Dane went to the small porthole and looked out. The dark line delineating the Devil’s Sea Gate was a few miles to the west. “Tell me about the Nautilus,” he said. “What?” Foreman was momentarily confused by the sudden shift.

“I had another vision,” Dane explained. “I saw Robert Frost again. Except this time he was onboard the Nautilus at the North Pole. The rest of the world was dead and they were the last survivors. If I remember rightly, the Nautilus went to the North Pole around 1960?”

“1958.” Foreman had worked at the CIA from the end of World War n until the present and knew much of the hidden history of the past five decades.

“Did you ever use the Nautilus to investigate the gates?” Dane asked. He knew Foreman had used both the submarine Thresher and a U-2 spy plane in 1968 to investigate the gates, both of which had been lost. Dane’s first encounter with a ate had occurred in Cambodia that year when his Special Forces team had been ordered into that country by Foreman to try to recover the U-2’s black box.

The fact that Foreman had not bothered to brief the team about the gate he suspected there or any other aspect of the mission had been Dane’s first exposure to the CIA man’s duplicity. As the two had been forced to work together recently, Dane had reluctantly accepted that much of what Foreman had done in the past had been because of the disbelief he had received in his quest to uncover what was behind the strange gates. However, Dane had also learned that old habits were hard to break.

Foreman’s pause of a few seconds told Dane the answer even before the CIA man spoke. “The Nautilus was commissioned in 1954. It was the first nuclear powered submarine. What most people don’t understand about the significance of that is that the nuclear power plant allowed it to stay submerged for weeks, even months. Before the Nautilus, submarines had to surface every day to recharge their batteries.”

“And?’ Dane wanted Foreman to get to the point.

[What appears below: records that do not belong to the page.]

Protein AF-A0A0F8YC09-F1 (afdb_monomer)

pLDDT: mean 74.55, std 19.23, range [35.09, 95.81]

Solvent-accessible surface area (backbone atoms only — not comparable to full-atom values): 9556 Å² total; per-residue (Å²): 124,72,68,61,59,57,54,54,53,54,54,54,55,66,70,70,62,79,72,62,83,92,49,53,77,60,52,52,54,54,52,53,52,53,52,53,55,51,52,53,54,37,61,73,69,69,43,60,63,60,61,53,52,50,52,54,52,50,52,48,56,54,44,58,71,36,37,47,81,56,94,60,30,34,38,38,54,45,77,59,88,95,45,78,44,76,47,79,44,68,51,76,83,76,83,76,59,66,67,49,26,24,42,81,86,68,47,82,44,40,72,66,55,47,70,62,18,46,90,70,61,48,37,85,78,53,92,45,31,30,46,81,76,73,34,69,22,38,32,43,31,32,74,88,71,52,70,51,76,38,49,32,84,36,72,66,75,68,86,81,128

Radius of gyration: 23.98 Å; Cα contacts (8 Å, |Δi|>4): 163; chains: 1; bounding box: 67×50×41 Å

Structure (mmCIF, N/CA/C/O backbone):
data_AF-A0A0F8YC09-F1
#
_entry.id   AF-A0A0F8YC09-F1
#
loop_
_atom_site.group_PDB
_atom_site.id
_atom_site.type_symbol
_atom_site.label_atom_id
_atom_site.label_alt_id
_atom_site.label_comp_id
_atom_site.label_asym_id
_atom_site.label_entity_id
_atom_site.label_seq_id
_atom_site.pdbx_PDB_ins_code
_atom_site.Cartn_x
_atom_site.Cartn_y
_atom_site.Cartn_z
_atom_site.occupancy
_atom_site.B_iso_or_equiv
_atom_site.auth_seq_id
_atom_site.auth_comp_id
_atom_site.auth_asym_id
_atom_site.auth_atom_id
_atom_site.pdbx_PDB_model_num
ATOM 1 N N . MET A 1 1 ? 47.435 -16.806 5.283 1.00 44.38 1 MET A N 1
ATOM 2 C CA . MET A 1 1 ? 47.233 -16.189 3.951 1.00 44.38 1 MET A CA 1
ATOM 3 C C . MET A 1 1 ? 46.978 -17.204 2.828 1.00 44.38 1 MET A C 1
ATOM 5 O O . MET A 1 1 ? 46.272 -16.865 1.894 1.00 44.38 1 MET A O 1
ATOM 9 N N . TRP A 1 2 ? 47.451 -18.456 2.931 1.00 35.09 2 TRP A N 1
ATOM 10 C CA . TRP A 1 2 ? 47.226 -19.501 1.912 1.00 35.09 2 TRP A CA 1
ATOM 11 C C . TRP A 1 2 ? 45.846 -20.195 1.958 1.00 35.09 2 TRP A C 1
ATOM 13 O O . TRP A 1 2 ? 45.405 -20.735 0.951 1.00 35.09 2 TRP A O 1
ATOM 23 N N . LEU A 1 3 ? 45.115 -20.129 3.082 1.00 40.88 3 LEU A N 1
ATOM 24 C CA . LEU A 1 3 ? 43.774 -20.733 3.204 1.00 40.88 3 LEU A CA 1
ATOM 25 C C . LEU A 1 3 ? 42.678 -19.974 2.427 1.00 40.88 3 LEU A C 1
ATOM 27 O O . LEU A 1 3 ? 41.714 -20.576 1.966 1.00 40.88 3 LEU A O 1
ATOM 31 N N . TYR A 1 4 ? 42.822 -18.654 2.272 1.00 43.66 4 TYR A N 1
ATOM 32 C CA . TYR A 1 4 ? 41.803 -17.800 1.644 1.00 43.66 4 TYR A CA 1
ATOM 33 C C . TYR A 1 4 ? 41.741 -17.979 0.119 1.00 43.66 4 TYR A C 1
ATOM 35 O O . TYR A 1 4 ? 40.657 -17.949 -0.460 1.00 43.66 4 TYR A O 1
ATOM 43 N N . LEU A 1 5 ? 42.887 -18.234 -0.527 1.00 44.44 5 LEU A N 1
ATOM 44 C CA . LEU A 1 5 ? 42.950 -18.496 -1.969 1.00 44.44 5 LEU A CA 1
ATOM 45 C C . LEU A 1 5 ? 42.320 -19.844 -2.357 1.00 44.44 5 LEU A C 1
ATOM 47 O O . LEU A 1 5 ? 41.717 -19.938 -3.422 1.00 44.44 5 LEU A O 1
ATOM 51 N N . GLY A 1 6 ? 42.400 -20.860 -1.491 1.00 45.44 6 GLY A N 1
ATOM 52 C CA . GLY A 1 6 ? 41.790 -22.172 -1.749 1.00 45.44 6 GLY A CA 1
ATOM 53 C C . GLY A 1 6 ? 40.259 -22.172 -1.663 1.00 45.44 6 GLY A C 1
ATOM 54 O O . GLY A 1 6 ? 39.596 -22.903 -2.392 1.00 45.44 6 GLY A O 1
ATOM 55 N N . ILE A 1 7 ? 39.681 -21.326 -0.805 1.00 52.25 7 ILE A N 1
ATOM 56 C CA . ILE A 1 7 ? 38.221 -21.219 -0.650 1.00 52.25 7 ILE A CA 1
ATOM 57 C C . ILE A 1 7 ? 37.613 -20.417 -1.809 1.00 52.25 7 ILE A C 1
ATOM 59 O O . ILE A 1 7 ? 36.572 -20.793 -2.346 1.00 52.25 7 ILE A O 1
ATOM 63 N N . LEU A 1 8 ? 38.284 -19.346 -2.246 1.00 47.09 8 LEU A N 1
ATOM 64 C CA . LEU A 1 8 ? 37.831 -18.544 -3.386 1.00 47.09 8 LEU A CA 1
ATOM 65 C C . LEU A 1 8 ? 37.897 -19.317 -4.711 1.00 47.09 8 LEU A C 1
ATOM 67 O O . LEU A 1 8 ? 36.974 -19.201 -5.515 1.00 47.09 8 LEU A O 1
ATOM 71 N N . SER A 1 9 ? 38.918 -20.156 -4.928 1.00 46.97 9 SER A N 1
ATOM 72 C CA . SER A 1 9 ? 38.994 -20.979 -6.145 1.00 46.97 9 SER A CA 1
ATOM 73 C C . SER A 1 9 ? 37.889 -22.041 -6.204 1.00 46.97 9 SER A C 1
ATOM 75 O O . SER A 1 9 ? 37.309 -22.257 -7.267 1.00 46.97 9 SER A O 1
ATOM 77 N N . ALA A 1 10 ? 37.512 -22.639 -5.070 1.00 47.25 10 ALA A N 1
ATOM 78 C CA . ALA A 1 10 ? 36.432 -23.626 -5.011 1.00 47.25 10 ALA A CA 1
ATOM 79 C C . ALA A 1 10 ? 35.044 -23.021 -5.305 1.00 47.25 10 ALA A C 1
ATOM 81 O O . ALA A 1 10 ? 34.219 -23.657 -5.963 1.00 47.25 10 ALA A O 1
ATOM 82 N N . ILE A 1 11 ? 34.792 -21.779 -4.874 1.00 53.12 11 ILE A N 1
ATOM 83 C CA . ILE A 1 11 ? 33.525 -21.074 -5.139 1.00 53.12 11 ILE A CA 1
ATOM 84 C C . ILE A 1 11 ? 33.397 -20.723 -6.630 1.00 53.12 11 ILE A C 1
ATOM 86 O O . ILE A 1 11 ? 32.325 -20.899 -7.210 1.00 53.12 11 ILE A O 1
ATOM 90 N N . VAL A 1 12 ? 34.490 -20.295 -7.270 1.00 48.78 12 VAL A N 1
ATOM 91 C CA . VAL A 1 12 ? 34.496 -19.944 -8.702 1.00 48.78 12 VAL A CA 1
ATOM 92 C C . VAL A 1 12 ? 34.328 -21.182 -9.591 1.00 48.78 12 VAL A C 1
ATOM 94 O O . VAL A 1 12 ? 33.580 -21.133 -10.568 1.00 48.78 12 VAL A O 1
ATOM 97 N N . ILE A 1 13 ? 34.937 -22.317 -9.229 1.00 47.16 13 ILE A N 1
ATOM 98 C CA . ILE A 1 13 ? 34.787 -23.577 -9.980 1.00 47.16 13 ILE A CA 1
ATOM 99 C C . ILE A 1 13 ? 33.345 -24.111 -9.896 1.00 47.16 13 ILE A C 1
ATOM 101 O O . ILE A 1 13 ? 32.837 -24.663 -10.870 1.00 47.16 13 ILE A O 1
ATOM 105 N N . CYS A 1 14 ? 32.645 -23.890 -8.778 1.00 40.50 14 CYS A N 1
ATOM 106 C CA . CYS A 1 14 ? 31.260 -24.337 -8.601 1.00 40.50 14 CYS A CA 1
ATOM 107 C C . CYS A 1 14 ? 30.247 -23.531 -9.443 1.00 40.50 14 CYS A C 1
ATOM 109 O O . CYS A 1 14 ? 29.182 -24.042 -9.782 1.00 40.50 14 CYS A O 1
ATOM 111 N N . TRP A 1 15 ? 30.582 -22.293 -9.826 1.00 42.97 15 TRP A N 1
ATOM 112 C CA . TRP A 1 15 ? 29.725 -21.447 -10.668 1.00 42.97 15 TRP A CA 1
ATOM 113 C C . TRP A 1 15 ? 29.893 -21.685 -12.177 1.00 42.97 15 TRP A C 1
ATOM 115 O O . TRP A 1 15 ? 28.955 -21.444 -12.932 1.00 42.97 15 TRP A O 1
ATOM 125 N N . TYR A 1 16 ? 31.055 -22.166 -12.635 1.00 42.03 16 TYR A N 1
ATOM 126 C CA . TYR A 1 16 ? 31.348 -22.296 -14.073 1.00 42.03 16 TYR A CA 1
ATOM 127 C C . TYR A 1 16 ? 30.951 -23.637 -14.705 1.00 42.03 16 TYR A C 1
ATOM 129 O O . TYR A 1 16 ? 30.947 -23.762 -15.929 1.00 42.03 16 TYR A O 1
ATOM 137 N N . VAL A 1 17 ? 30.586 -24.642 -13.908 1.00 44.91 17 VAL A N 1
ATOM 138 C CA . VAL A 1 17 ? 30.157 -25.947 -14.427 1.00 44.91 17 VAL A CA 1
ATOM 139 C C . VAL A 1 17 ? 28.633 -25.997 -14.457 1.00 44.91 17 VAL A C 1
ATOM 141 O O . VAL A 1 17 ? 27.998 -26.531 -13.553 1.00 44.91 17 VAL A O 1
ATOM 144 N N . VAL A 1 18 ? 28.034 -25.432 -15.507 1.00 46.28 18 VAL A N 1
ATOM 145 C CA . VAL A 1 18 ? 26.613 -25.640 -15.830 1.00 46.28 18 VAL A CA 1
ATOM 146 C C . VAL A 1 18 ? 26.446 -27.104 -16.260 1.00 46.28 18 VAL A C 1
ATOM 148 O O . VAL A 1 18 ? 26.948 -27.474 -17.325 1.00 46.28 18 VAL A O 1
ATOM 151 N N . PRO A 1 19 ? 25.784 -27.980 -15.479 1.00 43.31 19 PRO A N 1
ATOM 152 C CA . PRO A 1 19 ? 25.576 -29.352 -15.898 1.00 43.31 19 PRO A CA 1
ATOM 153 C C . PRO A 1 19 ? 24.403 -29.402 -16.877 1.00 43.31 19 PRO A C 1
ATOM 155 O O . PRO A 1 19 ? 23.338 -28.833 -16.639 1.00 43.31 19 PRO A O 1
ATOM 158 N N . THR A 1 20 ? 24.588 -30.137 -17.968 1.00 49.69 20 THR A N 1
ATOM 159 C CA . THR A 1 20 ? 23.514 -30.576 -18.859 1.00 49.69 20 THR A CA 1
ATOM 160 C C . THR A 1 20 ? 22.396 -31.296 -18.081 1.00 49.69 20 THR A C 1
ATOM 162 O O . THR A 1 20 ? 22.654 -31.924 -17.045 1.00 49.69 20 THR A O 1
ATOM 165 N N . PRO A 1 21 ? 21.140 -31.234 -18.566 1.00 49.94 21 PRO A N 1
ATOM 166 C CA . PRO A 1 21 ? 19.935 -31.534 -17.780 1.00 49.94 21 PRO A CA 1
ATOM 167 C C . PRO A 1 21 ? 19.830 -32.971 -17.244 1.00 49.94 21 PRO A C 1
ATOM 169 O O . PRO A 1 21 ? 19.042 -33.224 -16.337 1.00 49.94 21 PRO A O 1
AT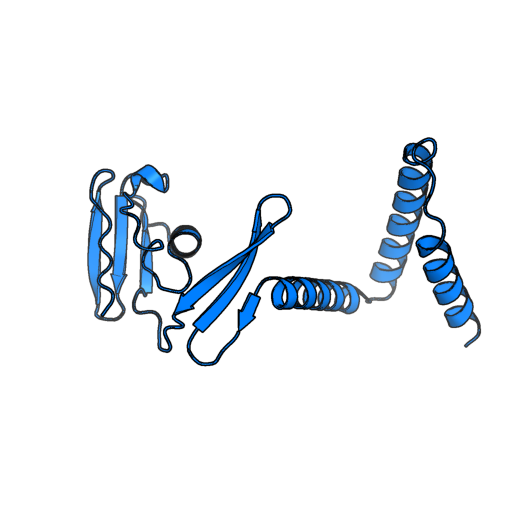OM 172 N N . SER A 1 22 ? 20.649 -33.914 -17.719 1.00 45.28 22 SER A N 1
ATOM 173 C CA . SER A 1 22 ? 20.660 -35.297 -17.227 1.00 45.28 22 SER A CA 1
ATOM 174 C C . SER A 1 22 ? 21.416 -35.501 -15.903 1.00 45.28 22 SER A C 1
ATOM 176 O O . SER A 1 22 ? 21.288 -36.563 -15.299 1.00 45.28 22 SER A O 1
ATOM 178 N N . LYS A 1 23 ? 22.177 -34.508 -15.408 1.00 43.59 23 LYS A N 1
ATOM 179 C CA . LYS A 1 23 ? 22.973 -34.608 -14.159 1.00 43.59 23 LYS A CA 1
ATOM 180 C C . LYS A 1 23 ? 22.486 -33.714 -13.005 1.00 43.59 23 LYS A C 1
ATOM 182 O O . LYS A 1 23 ? 23.113 -33.680 -11.945 1.00 43.59 23 LYS A O 1
ATOM 187 N N . ALA A 1 24 ? 21.355 -33.027 -13.173 1.00 46.66 24 ALA A N 1
ATOM 188 C CA . ALA A 1 24 ? 20.844 -32.037 -12.219 1.00 46.66 24 ALA A CA 1
ATOM 189 C C . ALA A 1 24 ? 20.488 -32.615 -10.830 1.00 46.66 24 ALA A C 1
ATOM 191 O O . ALA A 1 24 ? 20.679 -31.949 -9.816 1.00 46.66 24 ALA A O 1
ATOM 192 N N . LEU A 1 25 ? 20.023 -33.867 -10.756 1.00 45.62 25 LEU A N 1
ATOM 193 C CA . LEU A 1 25 ? 19.557 -34.493 -9.505 1.00 45.62 25 LEU A CA 1
ATOM 194 C C . LEU A 1 25 ? 20.681 -34.949 -8.559 1.00 45.62 25 LEU A C 1
ATOM 196 O O . LEU A 1 25 ? 20.483 -35.014 -7.347 1.00 45.62 25 LEU A O 1
ATOM 200 N N . VAL A 1 26 ? 21.869 -35.251 -9.089 1.00 47.16 26 VAL A N 1
ATOM 201 C CA . VAL A 1 26 ? 23.034 -35.625 -8.265 1.00 47.16 26 VAL A CA 1
ATOM 202 C C . VAL A 1 26 ? 23.799 -34.371 -7.830 1.00 47.16 26 VAL A C 1
ATOM 204 O O . VAL A 1 26 ? 24.221 -34.273 -6.677 1.00 47.16 26 VAL A O 1
ATOM 207 N N . ALA A 1 27 ? 23.881 -33.364 -8.708 1.00 43.75 27 ALA A N 1
ATOM 208 C CA . ALA A 1 27 ? 24.495 -32.074 -8.402 1.00 43.75 27 ALA A CA 1
ATOM 209 C C . ALA A 1 27 ? 23.767 -31.322 -7.270 1.00 43.75 27 ALA A C 1
ATOM 211 O O . ALA A 1 27 ? 24.418 -30.720 -6.417 1.00 43.75 27 ALA A O 1
ATOM 212 N N . THR A 1 28 ? 22.434 -31.410 -7.193 1.00 48.88 28 THR A N 1
ATOM 213 C CA . THR A 1 28 ? 21.648 -30.771 -6.122 1.00 48.88 28 THR A CA 1
ATOM 214 C C . THR A 1 28 ? 21.906 -31.382 -4.746 1.00 48.88 28 THR A C 1
ATOM 216 O O . THR A 1 28 ? 22.019 -30.641 -3.771 1.00 48.88 28 THR A O 1
ATOM 219 N N . ARG A 1 29 ? 22.087 -32.706 -4.639 1.00 39.94 29 ARG A N 1
ATOM 220 C CA . ARG A 1 29 ? 22.436 -33.353 -3.359 1.00 39.94 29 ARG A CA 1
ATOM 221 C C . ARG A 1 29 ? 23.833 -32.973 -2.874 1.00 39.94 29 ARG A C 1
ATOM 223 O O . ARG A 1 29 ? 24.019 -32.728 -1.683 1.00 39.94 29 ARG A O 1
ATOM 230 N N . GLN A 1 30 ? 24.797 -32.884 -3.786 1.00 45.78 30 GLN A N 1
ATOM 231 C CA . GLN A 1 30 ? 26.177 -32.548 -3.439 1.00 45.78 30 GLN A CA 1
ATOM 232 C C . GLN A 1 30 ? 26.328 -31.062 -3.082 1.00 45.78 30 GLN A C 1
ATOM 234 O O . GLN A 1 30 ? 26.989 -30.737 -2.099 1.00 45.78 30 GLN A O 1
ATOM 239 N N . ALA A 1 31 ? 25.624 -30.169 -3.786 1.00 44.75 31 ALA A N 1
ATOM 240 C CA . ALA A 1 31 ? 25.548 -28.753 -3.430 1.00 44.75 31 ALA A CA 1
ATOM 241 C C . ALA A 1 31 ? 24.891 -28.540 -2.055 1.00 44.75 31 ALA A C 1
ATOM 243 O O . ALA A 1 31 ? 25.398 -27.767 -1.245 1.00 44.75 31 ALA A O 1
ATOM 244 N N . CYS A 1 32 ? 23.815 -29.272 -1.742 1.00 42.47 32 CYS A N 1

“You know I spent many years researching the gates. Tracking down legends. Like the Bermuda Triangle.” Foreman nodded toward the porthole. “The Devil’s Sea. Others.”

Dane jumped ahead. “And one near the North Pole?”

Foreman sat down. “You ever read Jules Verne’s Journey to the Center of the Earth?”

Dane nodded. “As a kid.”

“Do you remember it?”

“Not really.”

“The opening chapter is most interesting. It’s about deciphering a runic message.” Foreman looked at Dane. “Runes. The language of the ancients.”

Dane remembered the runic writing on the sail of the Scorpion written by a Viking warrior more than a thousand years ago, a Viking warrior who had become one of the many across time and worlds to help in this battle against the Shadow.

Foreman closed his eyes and recited from memory. “In sneffels, Yoculis craterem kem delibat umbra Scartaris Julia intra calendas descende audas viator, et terrestre centrum attinges. Kod feci, Arne Saknussemm.”

“Which means?” Dane asked.

‘It’s not classic Latin,” Foreman said. “A perverted form. But basically: Descend into the crater of Yocul of Sneffels, which the shade of Scartaris caresses, before the calends of July. Audacious traveler. And you will reach the center of the Earth. I did it. Signed, Arne Saknussemm.”